(Records excerpted from a collection)
----
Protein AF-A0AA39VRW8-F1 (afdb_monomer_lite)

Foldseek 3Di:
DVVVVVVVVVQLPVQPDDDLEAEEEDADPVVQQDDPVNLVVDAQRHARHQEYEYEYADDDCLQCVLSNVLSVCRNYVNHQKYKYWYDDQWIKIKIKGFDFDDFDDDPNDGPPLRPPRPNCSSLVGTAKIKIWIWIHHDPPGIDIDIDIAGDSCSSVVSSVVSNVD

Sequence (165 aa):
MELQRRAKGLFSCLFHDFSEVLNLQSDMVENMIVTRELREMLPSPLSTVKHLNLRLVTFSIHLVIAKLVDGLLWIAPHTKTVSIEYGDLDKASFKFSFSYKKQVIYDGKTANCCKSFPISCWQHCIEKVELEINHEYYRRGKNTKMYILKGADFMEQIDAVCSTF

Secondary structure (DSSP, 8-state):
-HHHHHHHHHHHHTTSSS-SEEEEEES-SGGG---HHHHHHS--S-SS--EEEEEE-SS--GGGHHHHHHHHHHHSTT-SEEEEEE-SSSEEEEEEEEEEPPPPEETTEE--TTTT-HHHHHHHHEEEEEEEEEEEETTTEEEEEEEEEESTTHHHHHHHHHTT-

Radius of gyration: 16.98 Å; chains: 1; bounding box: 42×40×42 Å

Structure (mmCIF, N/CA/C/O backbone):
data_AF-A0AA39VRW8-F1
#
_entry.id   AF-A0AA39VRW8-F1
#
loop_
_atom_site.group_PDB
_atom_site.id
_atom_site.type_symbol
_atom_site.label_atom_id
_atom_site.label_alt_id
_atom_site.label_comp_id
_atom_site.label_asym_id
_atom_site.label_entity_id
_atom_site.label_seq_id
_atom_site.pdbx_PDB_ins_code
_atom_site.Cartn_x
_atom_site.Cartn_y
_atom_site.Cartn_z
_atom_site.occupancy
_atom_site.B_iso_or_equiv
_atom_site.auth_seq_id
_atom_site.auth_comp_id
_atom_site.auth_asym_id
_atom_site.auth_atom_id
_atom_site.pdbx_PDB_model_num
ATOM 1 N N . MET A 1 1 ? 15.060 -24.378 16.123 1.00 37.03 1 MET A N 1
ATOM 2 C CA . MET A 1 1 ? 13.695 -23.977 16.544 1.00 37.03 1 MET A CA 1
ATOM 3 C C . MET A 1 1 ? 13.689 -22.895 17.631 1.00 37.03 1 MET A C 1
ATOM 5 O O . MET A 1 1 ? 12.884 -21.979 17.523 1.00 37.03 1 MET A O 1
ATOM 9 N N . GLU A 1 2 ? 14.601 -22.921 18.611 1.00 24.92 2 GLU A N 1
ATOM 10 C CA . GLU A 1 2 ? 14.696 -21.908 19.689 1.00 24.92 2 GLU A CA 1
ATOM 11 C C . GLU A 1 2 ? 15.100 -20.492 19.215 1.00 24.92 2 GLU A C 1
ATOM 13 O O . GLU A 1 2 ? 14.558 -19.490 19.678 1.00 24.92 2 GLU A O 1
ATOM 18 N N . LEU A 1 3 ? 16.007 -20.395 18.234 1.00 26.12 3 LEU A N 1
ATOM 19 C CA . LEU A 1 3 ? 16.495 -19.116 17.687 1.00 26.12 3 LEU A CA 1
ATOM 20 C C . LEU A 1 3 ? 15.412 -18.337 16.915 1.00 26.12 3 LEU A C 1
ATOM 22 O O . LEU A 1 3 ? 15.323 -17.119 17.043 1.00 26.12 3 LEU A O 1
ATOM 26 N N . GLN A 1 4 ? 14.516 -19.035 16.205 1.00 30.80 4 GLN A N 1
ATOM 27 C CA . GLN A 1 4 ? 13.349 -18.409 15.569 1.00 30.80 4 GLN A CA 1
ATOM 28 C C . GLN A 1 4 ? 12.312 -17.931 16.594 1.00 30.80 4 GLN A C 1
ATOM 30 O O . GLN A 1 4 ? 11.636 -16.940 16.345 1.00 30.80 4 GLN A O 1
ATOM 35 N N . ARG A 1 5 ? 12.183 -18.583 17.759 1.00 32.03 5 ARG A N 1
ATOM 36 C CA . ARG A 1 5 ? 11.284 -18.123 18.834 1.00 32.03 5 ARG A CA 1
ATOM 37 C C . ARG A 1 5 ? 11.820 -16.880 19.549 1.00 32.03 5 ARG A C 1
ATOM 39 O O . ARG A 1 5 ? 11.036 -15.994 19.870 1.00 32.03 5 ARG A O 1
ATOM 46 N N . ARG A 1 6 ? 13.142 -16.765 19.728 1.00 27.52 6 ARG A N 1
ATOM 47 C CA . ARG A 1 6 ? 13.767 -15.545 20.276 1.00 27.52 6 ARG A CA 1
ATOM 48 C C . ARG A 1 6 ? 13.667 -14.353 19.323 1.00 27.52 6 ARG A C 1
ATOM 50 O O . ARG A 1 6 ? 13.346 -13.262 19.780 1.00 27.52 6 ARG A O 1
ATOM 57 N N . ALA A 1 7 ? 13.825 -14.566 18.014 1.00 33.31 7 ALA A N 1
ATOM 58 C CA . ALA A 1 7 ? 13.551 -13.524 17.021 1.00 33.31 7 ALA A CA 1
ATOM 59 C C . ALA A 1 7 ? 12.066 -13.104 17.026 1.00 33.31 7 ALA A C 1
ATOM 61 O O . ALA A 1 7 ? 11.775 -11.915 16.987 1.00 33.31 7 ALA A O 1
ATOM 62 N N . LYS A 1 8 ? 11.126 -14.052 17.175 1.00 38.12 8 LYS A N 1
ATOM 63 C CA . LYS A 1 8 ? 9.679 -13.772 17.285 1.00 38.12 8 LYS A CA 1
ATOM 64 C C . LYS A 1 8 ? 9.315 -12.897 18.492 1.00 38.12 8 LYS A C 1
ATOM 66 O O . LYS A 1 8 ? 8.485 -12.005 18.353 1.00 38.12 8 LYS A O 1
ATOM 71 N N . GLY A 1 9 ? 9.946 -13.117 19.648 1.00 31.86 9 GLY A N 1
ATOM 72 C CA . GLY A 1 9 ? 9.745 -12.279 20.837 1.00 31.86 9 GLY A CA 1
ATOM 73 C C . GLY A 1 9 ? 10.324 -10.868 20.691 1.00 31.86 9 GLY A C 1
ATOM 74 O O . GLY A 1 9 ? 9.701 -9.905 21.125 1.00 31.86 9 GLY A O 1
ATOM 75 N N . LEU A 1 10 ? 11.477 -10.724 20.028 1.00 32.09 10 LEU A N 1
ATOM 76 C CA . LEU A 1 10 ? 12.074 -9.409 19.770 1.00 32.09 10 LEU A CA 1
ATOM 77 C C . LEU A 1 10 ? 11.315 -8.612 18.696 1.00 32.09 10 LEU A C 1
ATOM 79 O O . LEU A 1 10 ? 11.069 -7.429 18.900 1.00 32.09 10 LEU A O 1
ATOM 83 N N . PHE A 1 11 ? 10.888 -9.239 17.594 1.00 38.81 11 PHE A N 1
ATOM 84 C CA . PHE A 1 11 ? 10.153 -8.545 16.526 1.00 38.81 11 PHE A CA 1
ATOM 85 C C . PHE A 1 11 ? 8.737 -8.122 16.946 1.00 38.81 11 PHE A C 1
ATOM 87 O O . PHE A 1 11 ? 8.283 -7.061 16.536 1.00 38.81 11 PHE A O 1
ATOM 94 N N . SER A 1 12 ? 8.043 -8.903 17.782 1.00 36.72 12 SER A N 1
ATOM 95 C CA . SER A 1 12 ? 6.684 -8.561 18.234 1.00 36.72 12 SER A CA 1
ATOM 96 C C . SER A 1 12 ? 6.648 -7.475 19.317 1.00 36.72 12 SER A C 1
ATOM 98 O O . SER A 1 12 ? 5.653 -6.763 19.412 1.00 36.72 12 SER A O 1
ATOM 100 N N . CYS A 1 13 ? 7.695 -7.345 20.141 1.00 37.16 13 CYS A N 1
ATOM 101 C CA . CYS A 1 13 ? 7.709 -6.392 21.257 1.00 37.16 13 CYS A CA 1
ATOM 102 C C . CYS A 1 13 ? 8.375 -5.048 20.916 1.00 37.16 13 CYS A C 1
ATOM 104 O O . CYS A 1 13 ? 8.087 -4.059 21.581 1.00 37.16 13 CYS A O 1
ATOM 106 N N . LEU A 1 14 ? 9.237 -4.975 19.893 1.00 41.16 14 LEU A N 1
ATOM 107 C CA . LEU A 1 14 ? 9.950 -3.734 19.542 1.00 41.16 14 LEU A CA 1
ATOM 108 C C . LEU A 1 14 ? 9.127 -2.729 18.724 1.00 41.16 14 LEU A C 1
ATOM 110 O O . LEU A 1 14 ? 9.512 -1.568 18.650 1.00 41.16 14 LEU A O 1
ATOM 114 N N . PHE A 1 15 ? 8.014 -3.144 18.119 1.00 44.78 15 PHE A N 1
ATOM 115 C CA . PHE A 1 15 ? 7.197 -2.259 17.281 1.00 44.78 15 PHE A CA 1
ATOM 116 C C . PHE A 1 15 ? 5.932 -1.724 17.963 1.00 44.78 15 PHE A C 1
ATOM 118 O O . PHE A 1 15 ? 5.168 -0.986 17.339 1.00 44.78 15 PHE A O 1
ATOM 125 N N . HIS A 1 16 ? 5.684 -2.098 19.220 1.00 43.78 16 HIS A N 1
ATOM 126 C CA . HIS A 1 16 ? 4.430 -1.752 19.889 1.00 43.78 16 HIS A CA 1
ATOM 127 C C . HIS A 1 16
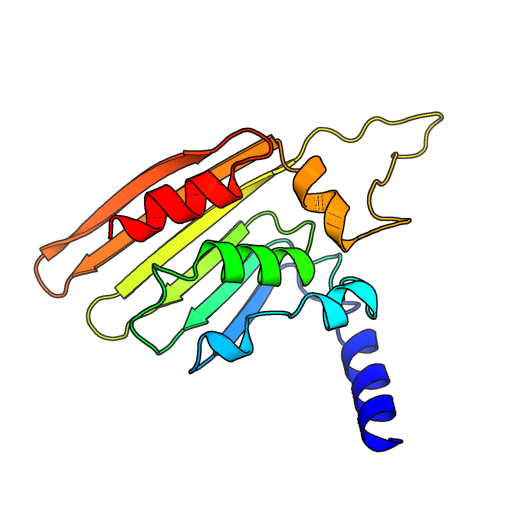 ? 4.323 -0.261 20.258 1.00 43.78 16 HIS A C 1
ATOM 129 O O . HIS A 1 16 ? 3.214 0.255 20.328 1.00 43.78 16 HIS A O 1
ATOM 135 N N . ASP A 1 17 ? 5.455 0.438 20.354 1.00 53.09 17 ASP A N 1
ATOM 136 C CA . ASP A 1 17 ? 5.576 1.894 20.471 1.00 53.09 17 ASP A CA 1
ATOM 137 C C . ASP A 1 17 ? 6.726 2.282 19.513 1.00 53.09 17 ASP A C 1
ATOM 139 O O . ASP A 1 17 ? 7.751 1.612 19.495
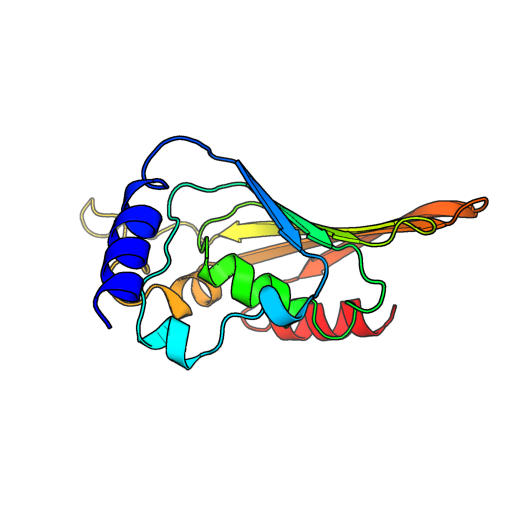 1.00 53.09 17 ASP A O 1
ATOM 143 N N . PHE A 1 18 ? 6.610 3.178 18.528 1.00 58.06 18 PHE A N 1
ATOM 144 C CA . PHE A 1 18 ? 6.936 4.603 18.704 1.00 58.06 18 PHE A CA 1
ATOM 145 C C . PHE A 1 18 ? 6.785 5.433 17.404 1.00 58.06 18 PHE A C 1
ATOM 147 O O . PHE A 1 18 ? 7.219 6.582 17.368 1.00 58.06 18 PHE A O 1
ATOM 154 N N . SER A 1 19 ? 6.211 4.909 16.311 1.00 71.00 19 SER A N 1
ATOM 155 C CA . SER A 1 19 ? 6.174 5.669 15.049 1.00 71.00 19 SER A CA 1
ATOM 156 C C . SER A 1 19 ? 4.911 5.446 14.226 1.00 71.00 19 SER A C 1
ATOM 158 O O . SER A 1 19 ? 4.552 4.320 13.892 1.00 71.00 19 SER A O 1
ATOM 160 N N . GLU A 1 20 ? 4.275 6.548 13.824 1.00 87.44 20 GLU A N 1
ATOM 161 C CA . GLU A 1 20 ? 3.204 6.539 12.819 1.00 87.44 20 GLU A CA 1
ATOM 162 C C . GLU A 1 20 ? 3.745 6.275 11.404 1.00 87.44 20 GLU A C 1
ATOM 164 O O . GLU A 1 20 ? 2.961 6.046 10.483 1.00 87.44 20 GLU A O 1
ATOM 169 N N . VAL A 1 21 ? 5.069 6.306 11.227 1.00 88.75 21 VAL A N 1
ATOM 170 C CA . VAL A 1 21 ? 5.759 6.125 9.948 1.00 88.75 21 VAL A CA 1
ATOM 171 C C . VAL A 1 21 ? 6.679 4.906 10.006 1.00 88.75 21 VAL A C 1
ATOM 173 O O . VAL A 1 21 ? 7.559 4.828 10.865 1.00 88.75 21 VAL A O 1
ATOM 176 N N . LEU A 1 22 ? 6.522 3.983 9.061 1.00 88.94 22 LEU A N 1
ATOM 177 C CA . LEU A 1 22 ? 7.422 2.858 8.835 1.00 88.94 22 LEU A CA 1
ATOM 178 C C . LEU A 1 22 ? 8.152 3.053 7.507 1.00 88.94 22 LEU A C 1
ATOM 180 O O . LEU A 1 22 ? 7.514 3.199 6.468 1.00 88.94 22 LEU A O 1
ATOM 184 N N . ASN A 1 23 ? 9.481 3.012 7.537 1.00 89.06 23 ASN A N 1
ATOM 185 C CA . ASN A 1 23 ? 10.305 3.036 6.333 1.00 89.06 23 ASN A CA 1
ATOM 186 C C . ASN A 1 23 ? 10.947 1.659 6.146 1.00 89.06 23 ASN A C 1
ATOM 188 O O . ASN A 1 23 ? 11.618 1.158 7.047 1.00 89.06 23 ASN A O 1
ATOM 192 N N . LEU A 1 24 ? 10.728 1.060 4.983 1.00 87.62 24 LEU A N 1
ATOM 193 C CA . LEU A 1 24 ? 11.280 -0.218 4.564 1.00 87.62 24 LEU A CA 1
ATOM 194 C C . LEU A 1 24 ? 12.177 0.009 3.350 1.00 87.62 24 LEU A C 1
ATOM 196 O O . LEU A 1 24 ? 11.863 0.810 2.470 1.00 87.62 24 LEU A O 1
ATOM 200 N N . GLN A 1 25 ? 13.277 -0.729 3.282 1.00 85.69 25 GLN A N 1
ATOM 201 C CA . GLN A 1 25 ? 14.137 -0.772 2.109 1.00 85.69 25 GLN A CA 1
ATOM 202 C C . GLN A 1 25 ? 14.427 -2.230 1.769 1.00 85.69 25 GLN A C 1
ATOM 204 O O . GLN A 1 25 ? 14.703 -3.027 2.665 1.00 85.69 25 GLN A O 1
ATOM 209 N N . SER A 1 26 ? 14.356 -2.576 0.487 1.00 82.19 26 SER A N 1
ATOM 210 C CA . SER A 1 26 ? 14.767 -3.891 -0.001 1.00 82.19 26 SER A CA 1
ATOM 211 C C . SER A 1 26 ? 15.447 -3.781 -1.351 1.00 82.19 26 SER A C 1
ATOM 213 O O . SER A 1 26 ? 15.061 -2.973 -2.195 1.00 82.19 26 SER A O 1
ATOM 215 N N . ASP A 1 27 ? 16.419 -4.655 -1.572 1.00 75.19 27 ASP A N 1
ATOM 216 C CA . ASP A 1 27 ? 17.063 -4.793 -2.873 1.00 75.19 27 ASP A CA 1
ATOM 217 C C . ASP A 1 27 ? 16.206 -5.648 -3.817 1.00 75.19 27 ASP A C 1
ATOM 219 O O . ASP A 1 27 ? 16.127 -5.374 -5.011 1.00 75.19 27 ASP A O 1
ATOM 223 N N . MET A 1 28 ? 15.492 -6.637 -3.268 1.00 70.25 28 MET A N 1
----
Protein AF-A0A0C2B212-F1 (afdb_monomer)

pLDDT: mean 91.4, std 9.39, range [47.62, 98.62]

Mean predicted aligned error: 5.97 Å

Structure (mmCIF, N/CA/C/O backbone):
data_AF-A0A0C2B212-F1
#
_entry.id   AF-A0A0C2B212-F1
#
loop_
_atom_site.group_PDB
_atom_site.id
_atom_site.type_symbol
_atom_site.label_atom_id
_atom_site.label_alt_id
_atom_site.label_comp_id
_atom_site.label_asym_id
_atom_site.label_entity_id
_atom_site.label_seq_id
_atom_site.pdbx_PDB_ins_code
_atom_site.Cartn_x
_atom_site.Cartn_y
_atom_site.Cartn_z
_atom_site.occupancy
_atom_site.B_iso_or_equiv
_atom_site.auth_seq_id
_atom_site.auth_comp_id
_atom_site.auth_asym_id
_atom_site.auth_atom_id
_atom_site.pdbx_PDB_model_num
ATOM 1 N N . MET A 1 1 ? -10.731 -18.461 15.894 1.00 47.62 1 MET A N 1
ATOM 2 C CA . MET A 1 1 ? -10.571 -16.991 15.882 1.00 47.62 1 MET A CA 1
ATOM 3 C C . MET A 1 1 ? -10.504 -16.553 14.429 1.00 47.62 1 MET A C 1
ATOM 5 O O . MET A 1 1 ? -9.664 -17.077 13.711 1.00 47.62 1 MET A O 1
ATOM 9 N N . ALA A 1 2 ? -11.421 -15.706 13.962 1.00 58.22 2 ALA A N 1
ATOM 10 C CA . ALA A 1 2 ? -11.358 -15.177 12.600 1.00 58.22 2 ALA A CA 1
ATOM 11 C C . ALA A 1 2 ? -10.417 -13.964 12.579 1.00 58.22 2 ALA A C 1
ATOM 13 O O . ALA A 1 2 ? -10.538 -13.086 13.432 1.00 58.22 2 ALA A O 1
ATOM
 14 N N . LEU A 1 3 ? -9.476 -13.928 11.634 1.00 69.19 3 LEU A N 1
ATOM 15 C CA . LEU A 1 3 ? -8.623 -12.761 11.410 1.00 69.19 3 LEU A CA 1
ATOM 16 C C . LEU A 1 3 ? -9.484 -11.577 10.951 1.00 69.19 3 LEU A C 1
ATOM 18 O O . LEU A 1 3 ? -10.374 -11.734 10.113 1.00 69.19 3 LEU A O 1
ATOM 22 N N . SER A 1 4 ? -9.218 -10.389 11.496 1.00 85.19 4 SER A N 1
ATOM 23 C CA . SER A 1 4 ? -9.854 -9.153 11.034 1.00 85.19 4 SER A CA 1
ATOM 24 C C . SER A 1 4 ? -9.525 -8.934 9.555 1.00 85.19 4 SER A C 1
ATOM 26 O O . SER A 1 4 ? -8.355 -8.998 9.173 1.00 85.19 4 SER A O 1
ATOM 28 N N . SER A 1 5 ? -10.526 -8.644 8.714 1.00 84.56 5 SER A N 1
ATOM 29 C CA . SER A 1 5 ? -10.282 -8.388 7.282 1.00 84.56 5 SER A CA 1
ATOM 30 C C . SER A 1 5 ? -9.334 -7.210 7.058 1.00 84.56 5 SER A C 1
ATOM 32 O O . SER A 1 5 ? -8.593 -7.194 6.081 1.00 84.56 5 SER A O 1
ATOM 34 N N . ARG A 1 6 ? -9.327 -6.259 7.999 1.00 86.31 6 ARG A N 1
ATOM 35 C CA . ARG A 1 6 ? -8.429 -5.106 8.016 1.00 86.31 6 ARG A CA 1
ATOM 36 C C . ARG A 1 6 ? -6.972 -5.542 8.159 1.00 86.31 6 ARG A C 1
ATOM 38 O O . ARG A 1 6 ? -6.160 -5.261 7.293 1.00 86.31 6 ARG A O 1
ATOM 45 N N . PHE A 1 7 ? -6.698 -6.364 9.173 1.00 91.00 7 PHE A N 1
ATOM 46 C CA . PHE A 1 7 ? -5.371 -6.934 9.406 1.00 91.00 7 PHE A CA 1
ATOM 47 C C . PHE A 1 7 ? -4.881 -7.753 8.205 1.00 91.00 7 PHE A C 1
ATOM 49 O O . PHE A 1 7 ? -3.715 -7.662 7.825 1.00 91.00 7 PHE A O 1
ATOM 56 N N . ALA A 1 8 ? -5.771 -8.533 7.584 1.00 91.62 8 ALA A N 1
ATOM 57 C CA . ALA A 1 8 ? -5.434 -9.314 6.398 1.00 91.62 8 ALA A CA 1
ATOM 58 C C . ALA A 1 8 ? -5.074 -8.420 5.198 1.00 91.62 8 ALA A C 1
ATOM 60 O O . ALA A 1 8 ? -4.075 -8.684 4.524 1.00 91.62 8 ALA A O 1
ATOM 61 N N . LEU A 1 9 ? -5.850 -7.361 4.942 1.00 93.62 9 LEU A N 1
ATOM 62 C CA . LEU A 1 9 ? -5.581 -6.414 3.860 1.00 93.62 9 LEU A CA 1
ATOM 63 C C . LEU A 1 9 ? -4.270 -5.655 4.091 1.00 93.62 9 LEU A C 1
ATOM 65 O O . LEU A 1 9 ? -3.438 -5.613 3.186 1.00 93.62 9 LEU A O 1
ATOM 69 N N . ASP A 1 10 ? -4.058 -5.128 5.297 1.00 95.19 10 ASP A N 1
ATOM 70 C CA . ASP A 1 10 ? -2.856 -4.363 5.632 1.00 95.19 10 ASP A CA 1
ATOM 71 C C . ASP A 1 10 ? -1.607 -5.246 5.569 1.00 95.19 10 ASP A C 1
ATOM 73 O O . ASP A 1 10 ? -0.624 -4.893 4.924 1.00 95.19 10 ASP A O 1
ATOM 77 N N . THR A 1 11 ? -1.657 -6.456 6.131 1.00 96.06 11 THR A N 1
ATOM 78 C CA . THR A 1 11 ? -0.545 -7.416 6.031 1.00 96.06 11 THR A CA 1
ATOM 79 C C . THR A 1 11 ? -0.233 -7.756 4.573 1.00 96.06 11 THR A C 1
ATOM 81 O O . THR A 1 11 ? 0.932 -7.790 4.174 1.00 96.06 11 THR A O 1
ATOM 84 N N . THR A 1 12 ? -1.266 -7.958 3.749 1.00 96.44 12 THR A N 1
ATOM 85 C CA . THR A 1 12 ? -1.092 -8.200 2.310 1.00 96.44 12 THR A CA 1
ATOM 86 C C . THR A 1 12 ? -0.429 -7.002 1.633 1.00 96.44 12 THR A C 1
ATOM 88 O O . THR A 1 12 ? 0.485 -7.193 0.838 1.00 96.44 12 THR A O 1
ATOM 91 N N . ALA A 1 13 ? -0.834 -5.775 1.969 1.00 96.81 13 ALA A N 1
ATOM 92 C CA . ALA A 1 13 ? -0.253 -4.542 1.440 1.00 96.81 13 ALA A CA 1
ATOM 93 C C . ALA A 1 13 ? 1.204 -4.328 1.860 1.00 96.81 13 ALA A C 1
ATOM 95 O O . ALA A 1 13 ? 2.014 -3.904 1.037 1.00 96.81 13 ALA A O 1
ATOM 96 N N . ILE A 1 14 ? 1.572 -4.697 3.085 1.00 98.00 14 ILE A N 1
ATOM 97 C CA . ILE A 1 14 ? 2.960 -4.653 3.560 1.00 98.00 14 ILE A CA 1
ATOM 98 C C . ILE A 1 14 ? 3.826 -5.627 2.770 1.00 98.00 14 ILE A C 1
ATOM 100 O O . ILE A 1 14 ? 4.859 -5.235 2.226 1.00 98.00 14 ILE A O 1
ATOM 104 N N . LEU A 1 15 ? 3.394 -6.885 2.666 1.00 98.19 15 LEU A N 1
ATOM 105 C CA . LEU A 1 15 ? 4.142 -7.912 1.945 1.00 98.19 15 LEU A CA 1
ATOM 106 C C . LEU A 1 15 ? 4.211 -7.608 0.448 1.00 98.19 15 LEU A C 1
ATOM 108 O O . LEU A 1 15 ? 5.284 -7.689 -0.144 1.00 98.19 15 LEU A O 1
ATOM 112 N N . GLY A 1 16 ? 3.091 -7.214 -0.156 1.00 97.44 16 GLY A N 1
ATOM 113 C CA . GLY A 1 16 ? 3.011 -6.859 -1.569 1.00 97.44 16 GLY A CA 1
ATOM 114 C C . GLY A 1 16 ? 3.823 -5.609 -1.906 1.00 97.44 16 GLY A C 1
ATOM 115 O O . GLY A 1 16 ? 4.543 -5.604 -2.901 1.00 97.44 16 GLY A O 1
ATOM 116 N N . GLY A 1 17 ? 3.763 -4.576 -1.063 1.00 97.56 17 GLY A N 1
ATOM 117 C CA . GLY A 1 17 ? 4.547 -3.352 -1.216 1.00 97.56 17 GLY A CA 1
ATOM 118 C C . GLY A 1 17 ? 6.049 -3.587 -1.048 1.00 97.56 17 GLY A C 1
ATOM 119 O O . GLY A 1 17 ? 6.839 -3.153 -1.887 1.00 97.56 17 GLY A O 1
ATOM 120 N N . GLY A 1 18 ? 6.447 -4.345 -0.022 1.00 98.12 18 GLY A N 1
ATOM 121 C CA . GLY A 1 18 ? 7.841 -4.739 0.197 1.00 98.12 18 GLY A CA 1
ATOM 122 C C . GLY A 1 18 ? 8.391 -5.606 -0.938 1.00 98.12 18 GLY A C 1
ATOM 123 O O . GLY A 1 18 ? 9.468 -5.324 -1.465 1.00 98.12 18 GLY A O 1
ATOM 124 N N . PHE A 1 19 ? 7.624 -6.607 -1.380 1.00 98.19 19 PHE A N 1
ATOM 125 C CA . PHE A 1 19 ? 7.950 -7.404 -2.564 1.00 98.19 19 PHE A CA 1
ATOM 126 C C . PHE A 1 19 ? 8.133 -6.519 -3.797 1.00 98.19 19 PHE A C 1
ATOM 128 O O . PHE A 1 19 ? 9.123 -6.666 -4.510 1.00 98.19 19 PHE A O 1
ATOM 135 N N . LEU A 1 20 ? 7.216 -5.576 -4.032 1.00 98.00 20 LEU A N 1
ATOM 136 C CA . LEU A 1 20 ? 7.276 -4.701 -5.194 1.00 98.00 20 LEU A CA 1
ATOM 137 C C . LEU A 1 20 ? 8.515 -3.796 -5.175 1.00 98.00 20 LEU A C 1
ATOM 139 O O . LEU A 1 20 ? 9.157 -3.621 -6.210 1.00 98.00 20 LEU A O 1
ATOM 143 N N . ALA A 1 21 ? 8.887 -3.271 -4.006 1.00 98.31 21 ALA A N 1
----
Given the records above, return exactly the lines starting at the line containing "ATOM 61 O O" and ending at the line containing "ATOM 72 C CA", including both.

ATOM 61 O O . ALA A 1 7 ? 11.775 -11.915 16.987 1.00 33.31 7 ALA A O 1
ATOM 62 N N . LYS A 1 8 ? 11.126 -14.052 17.175 1.00 38.12 8 LYS A N 1
ATOM 63 C CA . LYS A 1 8 ? 9.679 -13.772 17.285 1.00 38.12 8 LYS A CA 1
ATOM 64 C C . LYS A 1 8 ? 9.315 -12.897 18.492 1.00 38.12 8 LYS A C 1
ATOM 66 O O . LYS A 1 8 ? 8.485 -12.005 18.353 1.00 38.12 8 LYS A O 1
ATOM 71 N N . GLY A 1 9 ? 9.946 -13.117 19.648 1.00 31.86 9 GLY A N 1
ATOM 72 C CA . GLY A 1 9 ? 9.745 -12.279 20.837 1.00 31.86 9 GLY A CA 1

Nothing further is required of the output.